Rua Maria do Céu Mendes e circunvalação serão as principais artérias condicionadas

As podas de manutenção, adaptação e formação das árvores públicas do concelho de Viseu irão decorrer a partir da próxima semana, 20 de junho, em algumas das principais artérias e vias da cidade.

Segunda-feira, 20 de junho, a operação ambiental estende-se à rua Maria do Céu Mendes (troço entre a rotunda do Fontelo e a rotunda de Santo António) e implicará o corte de trânsito em ambos os sentidos, alternadamente, dado que a copa das árvores abrange toda a via em causa. A operação contará com acompanhamento policial.

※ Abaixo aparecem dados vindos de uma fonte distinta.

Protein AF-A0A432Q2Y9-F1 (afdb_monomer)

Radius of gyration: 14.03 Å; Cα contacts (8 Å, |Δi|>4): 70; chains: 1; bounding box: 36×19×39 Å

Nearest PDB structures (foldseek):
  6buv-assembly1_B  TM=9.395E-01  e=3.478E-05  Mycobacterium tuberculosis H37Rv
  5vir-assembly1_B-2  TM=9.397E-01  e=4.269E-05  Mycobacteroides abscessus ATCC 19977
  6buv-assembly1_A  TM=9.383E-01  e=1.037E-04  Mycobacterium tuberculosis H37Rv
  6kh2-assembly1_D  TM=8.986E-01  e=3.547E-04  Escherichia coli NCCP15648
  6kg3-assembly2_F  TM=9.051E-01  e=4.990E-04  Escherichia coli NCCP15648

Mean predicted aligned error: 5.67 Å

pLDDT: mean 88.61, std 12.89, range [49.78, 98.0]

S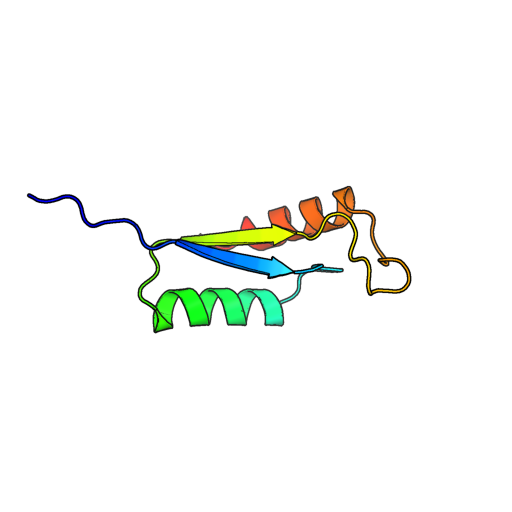tructure (mmCIF, N/CA/C/O backbone):
data_AF-A0A432Q2Y9-F1
#
_entry.id   AF-A0A432Q2Y9-F1
#
loop_
_atom_site.group_PDB
_atom_site.id
_atom_site.type_symbol
_atom_site.label_atom_id
_atom_site.label_alt_id
_atom_site.label_comp_id
_atom_site.label_asym_id
_atom_site.label_entity_id
_atom_site.label_seq_id
_atom_site.pdbx_PDB_ins_code
_atom_site.Cartn_x
_atom_site.Cartn_y
_atom_site.Cartn_z
_atom_site.occupancy
_atom_site.B_iso_or_equiv
_atom_site.auth_seq_id
_atom_site.auth_comp_id
_atom_site.auth_asym_id
_atom_site.auth_atom_id
_atom_site.pdbx_PDB_model_num
ATOM 1 N N . MET A 1 1 ? -25.791 -8.569 19.334 1.00 53.69 1 MET A N 1
ATOM 2 C CA . MET A 1 1 ? -24.575 -7.797 19.014 1.00 53.69 1 MET A CA 1
ATOM 3 C C . MET A 1 1 ? -24.621 -7.551 17.518 1.00 53.69 1 MET A C 1
ATOM 5 O O . MET A 1 1 ? -24.810 -8.519 16.798 1.00 53.69 1 MET A O 1
ATOM 9 N N . LEU A 1 2 ? -24.630 -6.297 17.064 1.00 71.50 2 LEU A N 1
ATOM 10 C CA . LEU A 1 2 ? -24.569 -5.999 15.629 1.00 71.50 2 LEU A CA 1
ATOM 11 C C . LEU A 1 2 ? -23.108 -6.148 15.193 1.00 71.50 2 LEU A C 1
ATOM 13 O O . LEU A 1 2 ? -22.232 -5.561 15.825 1.00 71.50 2 LEU A O 1
ATOM 17 N N . GLU A 1 3 ? -22.854 -6.952 14.165 1.00 74.19 3 GLU A N 1
ATOM 18 C CA . GLU A 1 3 ? -21.536 -7.050 13.533 1.00 74.19 3 GLU A CA 1
ATOM 19 C C . GLU A 1 3 ? -21.157 -5.669 12.966 1.00 74.19 3 GLU A C 1
ATOM 21 O O . GLU A 1 3 ? -21.950 -5.054 12.250 1.00 74.19 3 GLU A O 1
ATOM 26 N N . LYS A 1 4 ? -19.972 -5.147 13.315 1.00 78.19 4 LYS A N 1
ATOM 27 C CA . LYS A 1 4 ? -19.459 -3.879 12.764 1.00 78.19 4 LYS A CA 1
ATOM 28 C C . LYS A 1 4 ? -19.185 -4.085 11.268 1.00 78.19 4 LYS A C 1
ATOM 30 O O . LYS A 1 4 ? -18.502 -5.038 10.899 1.00 78.19 4 LYS A O 1
ATOM 35 N N . GLU A 1 5 ? -19.686 -3.196 10.409 1.00 87.62 5 GLU A N 1
ATOM 36 C CA . GLU A 1 5 ? -19.331 -3.206 8.983 1.00 87.62 5 GLU A CA 1
ATOM 37 C C . GLU A 1 5 ? -17.815 -3.018 8.822 1.00 87.62 5 GLU A C 1
ATOM 39 O O . GLU A 1 5 ? -17.250 -2.049 9.341 1.00 87.62 5 GLU A O 1
ATOM 44 N N . ARG A 1 6 ? -17.155 -3.945 8.110 1.00 93.06 6 ARG A N 1
ATOM 45 C CA . ARG A 1 6 ? -15.706 -3.877 7.873 1.00 93.06 6 ARG A CA 1
ATOM 46 C C . ARG A 1 6 ? -15.374 -2.706 6.951 1.00 93.06 6 ARG A C 1
ATOM 48 O O . ARG A 1 6 ? -15.875 -2.633 5.828 1.00 93.06 6 ARG A O 1
ATOM 55 N N . ARG A 1 7 ? -14.469 -1.834 7.385 1.00 96.00 7 ARG A N 1
ATOM 56 C CA . ARG A 1 7 ? -13.939 -0.710 6.608 1.00 96.00 7 ARG A CA 1
ATOM 57 C C . ARG A 1 7 ? -12.650 -1.134 5.920 1.00 96.00 7 ARG A C 1
ATOM 59 O O . ARG A 1 7 ? -11.645 -1.403 6.573 1.00 96.00 7 ARG A O 1
ATOM 66 N N . ILE A 1 8 ? -12.688 -1.195 4.593 1.00 97.25 8 ILE A N 1
ATOM 67 C CA . ILE A 1 8 ? -11.570 -1.660 3.769 1.00 97.25 8 ILE A CA 1
ATOM 68 C C . ILE A 1 8 ? -11.062 -0.503 2.909 1.00 97.25 8 ILE A C 1
ATOM 70 O O . ILE A 1 8 ? -11.818 0.076 2.130 1.00 97.25 8 ILE A O 1
ATOM 74 N N . GLY A 1 9 ? -9.773 -0.188 3.020 1.00 97.38 9 GLY A N 1
ATOM 75 C CA . GLY A 1 9 ? -9.089 0.729 2.109 1.00 97.38 9 GLY A CA 1
ATOM 76 C C . GLY A 1 9 ? -8.529 -0.010 0.900 1.00 97.38 9 GLY A C 1
ATOM 77 O O . GLY A 1 9 ? -7.904 -1.055 1.055 1.00 97.38 9 GLY A O 1
ATOM 78 N N . LEU A 1 10 ? -8.710 0.535 -0.302 1.00 97.75 10 LEU A N 1
ATOM 79 C CA . LEU A 1 10 ? -8.092 0.015 -1.524 1.00 97.75 10 LEU A CA 1
ATOM 80 C C . LEU A 1 10 ? -6.934 0.927 -1.928 1.00 97.75 10 LEU A C 1
ATOM 82 O O . LEU A 1 10 ? -7.147 2.099 -2.240 1.00 97.75 10 LEU A O 1
ATOM 86 N N . PHE A 1 11 ? -5.713 0.398 -1.937 1.00 97.50 11 PHE A N 1
ATOM 87 C CA . PHE A 1 11 ? -4.515 1.164 -2.252 1.00 97.50 11 PHE A CA 1
ATOM 88 C C . PHE A 1 11 ? -3.893 0.709 -3.573 1.00 97.50 11 PHE A C 1
ATOM 90 O O . PHE A 1 11 ? -3.139 -0.263 -3.648 1.00 97.50 11 PHE A O 1
ATOM 97 N N . GLY A 1 12 ? -4.251 1.422 -4.641 1.00 95.69 12 GLY A N 1
ATOM 98 C CA . GLY A 1 12 ? -3.744 1.180 -5.987 1.00 95.69 12 GLY A CA 1
ATOM 99 C C . GLY A 1 12 ? -2.385 1.832 -6.235 1.00 95.69 12 GLY A C 1
ATOM 100 O O . GLY A 1 12 ? -2.152 2.974 -5.841 1.00 95.69 12 GLY A O 1
ATOM 101 N N . GLY A 1 13 ? -1.498 1.136 -6.945 1.00 93.69 13 GLY A N 1
ATOM 102 C CA . GLY A 1 13 ? -0.184 1.671 -7.302 1.00 93.69 13 GLY A CA 1
ATOM 103 C C . GLY A 1 13 ? 0.571 0.797 -8.297 1.00 93.69 13 GLY A C 1
ATOM 104 O O . GLY A 1 13 ? 0.243 -0.367 -8.507 1.00 93.69 13 GLY A O 1
ATOM 105 N N . THR A 1 14 ? 1.599 1.350 -8.949 1.00 93.44 14 THR A N 1
ATOM 106 C CA . THR A 1 14 ? 2.479 0.534 -9.806 1.00 93.44 14 THR A CA 1
ATOM 107 C C . THR A 1 14 ? 3.396 -0.361 -8.971 1.00 93.44 14 THR A C 1
ATOM 109 O O . THR A 1 14 ? 3.652 -1.482 -9.386 1.00 93.44 14 THR A O 1
ATOM 112 N N . PHE A 1 15 ? 3.874 0.105 -7.810 1.00 94.31 15 PHE A N 1
ATOM 113 C CA . PHE A 1 15 ? 4.796 -0.640 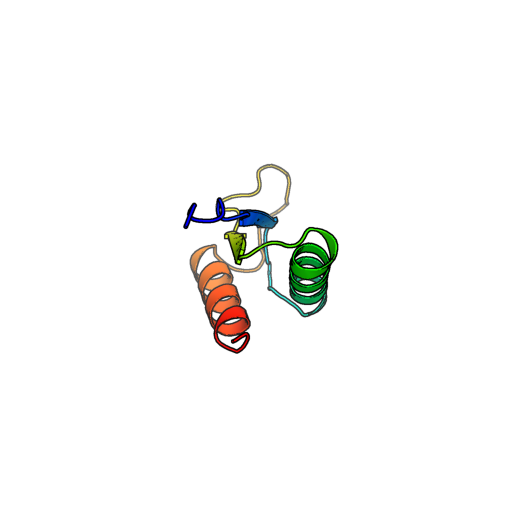-6.938 1.00 94.31 15 PHE A CA 1
ATOM 114 C C . PHE A 1 15 ? 5.998 -1.223 -7.707 1.00 94.31 15 PHE A C 1
ATOM 116 O O . PHE A 1 15 ? 6.197 -2.432 -7.771 1.00 94.31 15 PHE A O 1
ATOM 123 N N . ASP A 1 16 ? 6.779 -0.344 -8.338 1.00 92.50 16 ASP A N 1
ATOM 124 C CA . ASP A 1 16 ? 7.891 -0.697 -9.232 1.00 92.50 16 ASP A CA 1
ATOM 125 C C . ASP A 1 16 ? 9.230 -0.108 -8.740 1.00 92.50 16 ASP A C 1
ATOM 127 O O . ASP A 1 16 ? 9.728 0.840 -9.349 1.00 92.50 16 ASP A O 1
ATOM 131 N N . PRO A 1 17 ? 9.809 -0.616 -7.630 1.00 94.31 17 PRO A N 1
ATOM 132 C CA . PRO A 1 17 ? 9.283 -1.633 -6.709 1.00 94.31 17 PRO A CA 1
ATOM 133 C C . PRO A 1 17 ? 8.448 -1.033 -5.555 1.00 94.31 17 PRO A C 1
ATOM 135 O O . PRO A 1 17 ? 8.342 0.185 -5.385 1.00 94.31 17 PRO A O 1
ATOM 138 N N . VAL A 1 18 ? 7.841 -1.895 -4.735 1.00 96.50 18 VAL A N 1
ATOM 139 C CA . VAL A 1 18 ? 7.322 -1.500 -3.413 1.00 96.50 18 VAL A CA 1
ATOM 140 C C . VAL A 1 18 ? 8.471 -1.007 -2.514 1.00 96.50 18 VAL A C 1
ATOM 142 O O . VAL A 1 18 ? 9.607 -1.452 -2.650 1.00 96.50 18 VAL A O 1
ATOM 145 N N . HIS A 1 19 ? 8.189 -0.065 -1.609 1.00 95.31 19 HIS A N 1
ATOM 146 C CA . HIS A 1 19 ? 9.175 0.528 -0.694 1.00 95.31 19 HIS A CA 1
ATOM 147 C C . HIS A 1 19 ? 8.487 1.132 0.542 1.00 95.31 19 HIS A C 1
ATOM 149 O O . HIS A 1 19 ? 7.270 1.331 0.523 1.00 95.31 19 HIS A O 1
ATOM 155 N N . GLU A 1 20 ? 9.251 1.530 1.568 1.00 95.88 20 GLU A N 1
ATOM 156 C CA . GLU A 1 20 ? 8.710 2.035 2.847 1.00 95.88 20 GLU A CA 1
ATOM 157 C C . GLU A 1 20 ? 7.736 3.204 2.709 1.00 95.88 20 GLU A C 1
ATOM 159 O O . GLU A 1 20 ? 6.733 3.241 3.409 1.00 95.88 20 GLU A O 1
ATOM 164 N N . GLY A 1 21 ? 7.957 4.125 1.766 1.00 96.81 21 GLY A N 1
ATOM 165 C CA . GLY A 1 21 ? 6.992 5.200 1.502 1.00 96.81 21 GLY A CA 1
ATOM 166 C C . GLY A 1 21 ? 5.572 4.698 1.186 1.00 96.81 21 GLY A C 1
ATOM 167 O O . GLY A 1 21 ? 4.606 5.241 1.713 1.00 96.81 21 GLY A O 1
ATOM 168 N N . HIS A 1 22 ? 5.426 3.625 0.396 1.00 97.25 22 HIS A N 1
ATOM 169 C CA . HIS A 1 22 ? 4.116 3.024 0.124 1.00 97.25 22 HIS A CA 1
ATOM 170 C C . HIS A 1 22 ? 3.508 2.430 1.402 1.00 97.25 22 HIS A C 1
ATOM 172 O O . HIS A 1 22 ? 2.332 2.635 1.693 1.00 97.25 22 HIS A O 1
ATOM 178 N N . LEU A 1 23 ? 4.320 1.720 2.185 1.00 96.44 23 LEU A N 1
ATOM 179 C CA . LEU A 1 23 ? 3.863 1.054 3.401 1.00 96.44 23 LEU A CA 1
ATOM 180 C C . LEU A 1 23 ? 3.466 2.062 4.484 1.00 96.44 23 LEU A C 1
ATOM 182 O O . LEU A 1 23 ? 2.438 1.902 5.133 1.00 96.44 23 LEU A O 1
ATOM 186 N N . ALA A 1 24 ? 4.232 3.142 4.637 1.00 96.94 24 ALA A N 1
ATOM 187 C CA . ALA A 1 24 ? 3.937 4.222 5.568 1.00 96.94 24 ALA A CA 1
ATOM 188 C C . ALA A 1 24 ? 2.602 4.905 5.245 1.00 96.94 24 ALA A C 1
ATOM 190 O O . ALA A 1 24 ? 1.818 5.147 6.159 1.00 96.94 24 ALA A O 1
ATOM 191 N N . VAL A 1 25 ? 2.307 5.151 3.963 1.00 97.25 25 VAL A N 1
ATOM 192 C CA . VAL A 1 25 ? 1.011 5.704 3.533 1.00 97.25 25 VAL A CA 1
ATOM 193 C C . VAL A 1 25 ? -0.134 4.751 3.871 1.00 97.25 25 VAL A C 1
ATOM 195 O O . VAL A 1 25 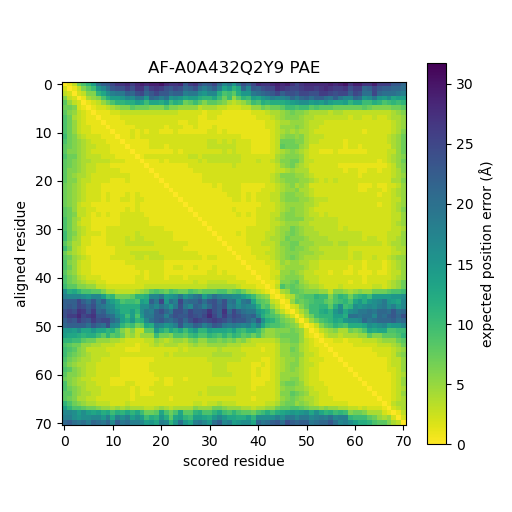? -1.136 5.191 4.431 1.00 97.25 25 VAL A O 1
ATOM 198 N N . ALA A 1 26 ? 0.015 3.454 3.590 1.00 97.06 26 ALA A N 1
ATOM 199 C CA . ALA A 1 26 ? -1.010 2.461 3.908 1.00 97.06 26 ALA A CA 1
ATOM 200 C C . ALA A 1 26 ? -1.266 2.351 5.421 1.00 97.06 26 ALA A C 1
ATOM 202 O O . ALA A 1 26 ? -2.419 2.375 5.847 1.00 97.06 26 ALA A O 1
ATOM 203 N N . ARG A 1 27 ? -0.202 2.306 6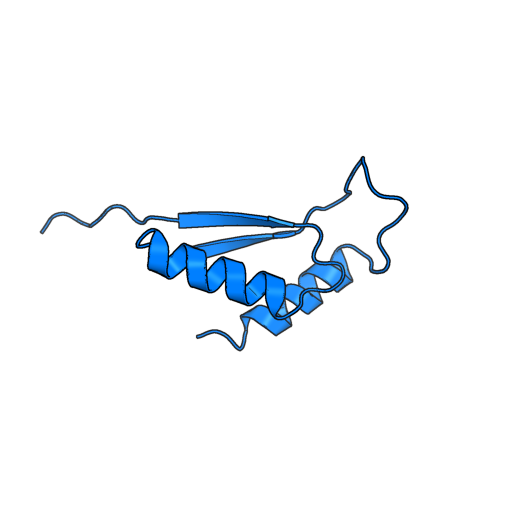.237 1.00 96.38 27 ARG A N 1
ATOM 204 C CA . ARG A 1 27 ? -0.293 2.285 7.709 1.00 96.38 27 ARG A CA 1
ATOM 205 C C . ARG A 1 27 ? -0.951 3.551 8.250 1.00 96.38 27 ARG A C 1
ATOM 207 O O . ARG A 1 27 ? -1.838 3.471 9.093 1.00 96.38 27 ARG A O 1
ATOM 214 N N . TYR A 1 28 ? -0.551 4.714 7.739 1.00 97.75 28 TYR A N 1
ATOM 215 C CA . TYR A 1 28 ? -1.149 5.983 8.137 1.00 97.75 28 TYR A CA 1
ATOM 216 C C . TYR A 1 28 ? -2.640 6.032 7.794 1.00 97.75 28 TYR A C 1
ATOM 218 O O . TYR A 1 28 ? -3.443 6.390 8.650 1.00 97.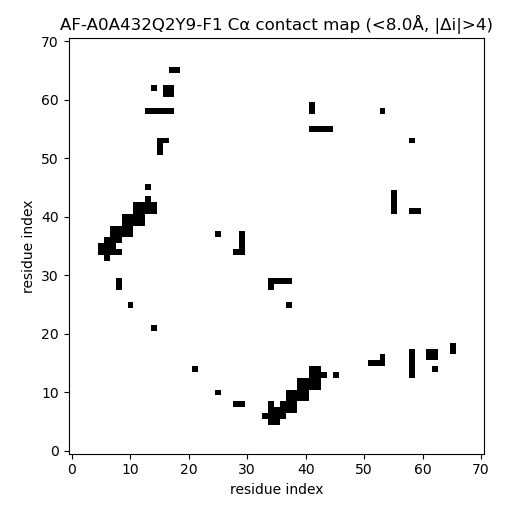75 28 TYR A O 1
ATOM 226 N N . ALA A 1 29 ? -3.023 5.629 6.579 1.00 97.50 29 ALA A N 1
ATOM 227 C CA . ALA A 1 29 ? -4.420 5.591 6.157 1.00 97.50 29 ALA A CA 1
ATOM 228 C C . ALA A 1 29 ? -5.255 4.620 7.003 1.00 97.50 29 ALA A C 1
ATOM 230 O O . ALA A 1 29 ? -6.376 4.963 7.374 1.00 97.50 29 ALA A O 1
ATOM 231 N N . ALA A 1 30 ? -4.705 3.449 7.348 1.00 97.06 30 ALA A N 1
ATOM 232 C CA . ALA A 1 30 ? -5.372 2.487 8.220 1.00 97.06 30 ALA A CA 1
ATOM 233 C C . ALA A 1 30 ? -5.733 3.107 9.577 1.00 97.06 30 ALA A C 1
ATOM 235 O O . ALA A 1 30 ? -6.893 3.060 9.983 1.00 97.06 30 ALA A O 1
ATOM 236 N N . THR A 1 31 ? -4.772 3.766 10.229 1.00 97.31 31 THR A N 1
ATOM 237 C CA . THR A 1 31 ? -4.989 4.415 11.529 1.00 97.31 31 THR A CA 1
ATOM 238 C C . THR A 1 31 ? -5.874 5.657 11.423 1.00 97.31 31 THR A C 1
ATOM 240 O O . THR A 1 31 ? -6.800 5.825 12.212 1.00 97.31 31 THR A O 1
ATOM 243 N N . ALA A 1 32 ? -5.609 6.540 10.458 1.00 98.00 32 ALA A N 1
ATOM 244 C CA . ALA A 1 32 ? -6.302 7.823 10.335 1.00 98.00 32 ALA A CA 1
ATOM 245 C C . ALA A 1 32 ? -7.788 7.674 9.970 1.00 98.00 32 ALA A C 1
ATOM 247 O O . ALA A 1 32 ? -8.583 8.558 10.284 1.00 98.00 32 ALA A O 1
ATOM 248 N N . LEU A 1 33 ? -8.157 6.576 9.302 1.00 96.69 33 LEU A N 1
ATOM 249 C CA . LEU A 1 33 ? -9.518 6.323 8.822 1.00 96.69 33 LEU A CA 1
ATOM 250 C C . LEU A 1 33 ? -10.231 5.184 9.578 1.00 96.69 33 LEU A C 1
ATOM 2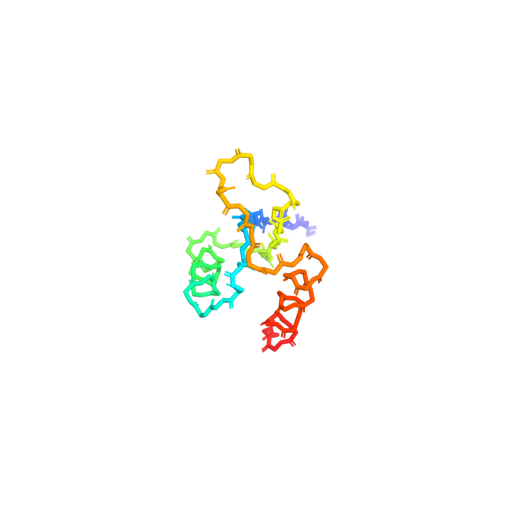52 O O . LEU A 1 33 ? -11.348 4.825 9.201 1.00 96.69 33 LEU A O 1
ATOM 256 N N . ASP A 1 34 ? -9.619 4.638 10.640 1.00 96.19 34 ASP A N 1
ATOM 257 C CA . ASP A 1 34 ? -10.128 3.481 11.402 1.00 96.19 34 ASP A CA 1
ATOM 258 C C . ASP A 1 34 ? -10.491 2.306 10.470 1.00 96.19 34 ASP A C 1
ATOM 260 O O . ASP A 1 34 ? -11.612 1.792 10.494 1.00 96.19 34 ASP A O 1
ATOM 264 N N . LEU A 1 35 ? -9.569 1.944 9.566 1.00 96.94 35 LEU A N 1
ATOM 265 C CA . LEU A 1 35 ? -9.763 0.832 8.631 1.00 96.94 35 LEU A CA 1
ATOM 266 C C . LEU A 1 35 ? -9.412 -0.490 9.303 1.00 96.94 35 LEU A C 1
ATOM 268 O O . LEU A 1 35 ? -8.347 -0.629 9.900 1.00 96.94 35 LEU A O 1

Já na terça-feira, 21 de junho, estão previstos os trabalhos na circunvalação, entre a rotunda 5 de outubro e a rotunda de Nelas, sendo necessário proceder-se ao corte de uma das vias, passando a circulação automóvel a realizar-se nos dois sentidos apenas numa faixa. Prevê-se que as podas nesta artéria se prolonguem por um período de três dias, até quinta-feira, 23 de junho.

Ao longo da próxima quinzena, estão ainda previstas as podas noutras ruas de Viseu, no entanto, as mesmas implicarão apenas pontuais condicionamentos ao estacionamento e à circulação pedonal nos passeios públicos.

São elas a Rua do Chantre e Rua das Ameias, no dia 21, a Avenida Monsenhor Celso Tavares da Silva e Rua Mendonça a 22 de junho, e a Rua Dr. Alexandre Lucena e Vale no dia 23. Na semana seguinte, os trabalhos serão executados no troço entre a rotunda de Nelas e a rotunda João VI, a 27 de junho, a na Avenida 25 de Abril, a partir do dia 28 e até 1 de julho.

Este ano, a Câmara Municipal de Viseu encontra-se a realizar as podas das árvores públicas do concelho na primavera, uma operação a cargo de três empresas especializadas na manutenção de espaços verdes, que garantem uma operação de qualidade e de salvaguarda da cidade-jardim.

A opção pela poda nesta época do ano, as chamadas “podas em verde”, é mais vantajosa em relação à poda de inverno (a mais comum), uma vez que permite identificar mais facilmente problemas nas árvores e intervir de forma mais eficaz e menos invasiva quando necessário. Por exemplo, os ramos secos são mais fáceis de identificar, o crescimento de “ramos ladrões” pode ser controlado e reduzido, as feridas resultantes dos cortes de ramos cicatrizam de forma mais célere, entre outras vantagens.

Este ajuste no plano de intervenção resulta do trabalho contínuo de estudo de comportamento das espécies arbóreas do concelho, assegurando a segurança das pessoas e a manutenção da cidade-jardim.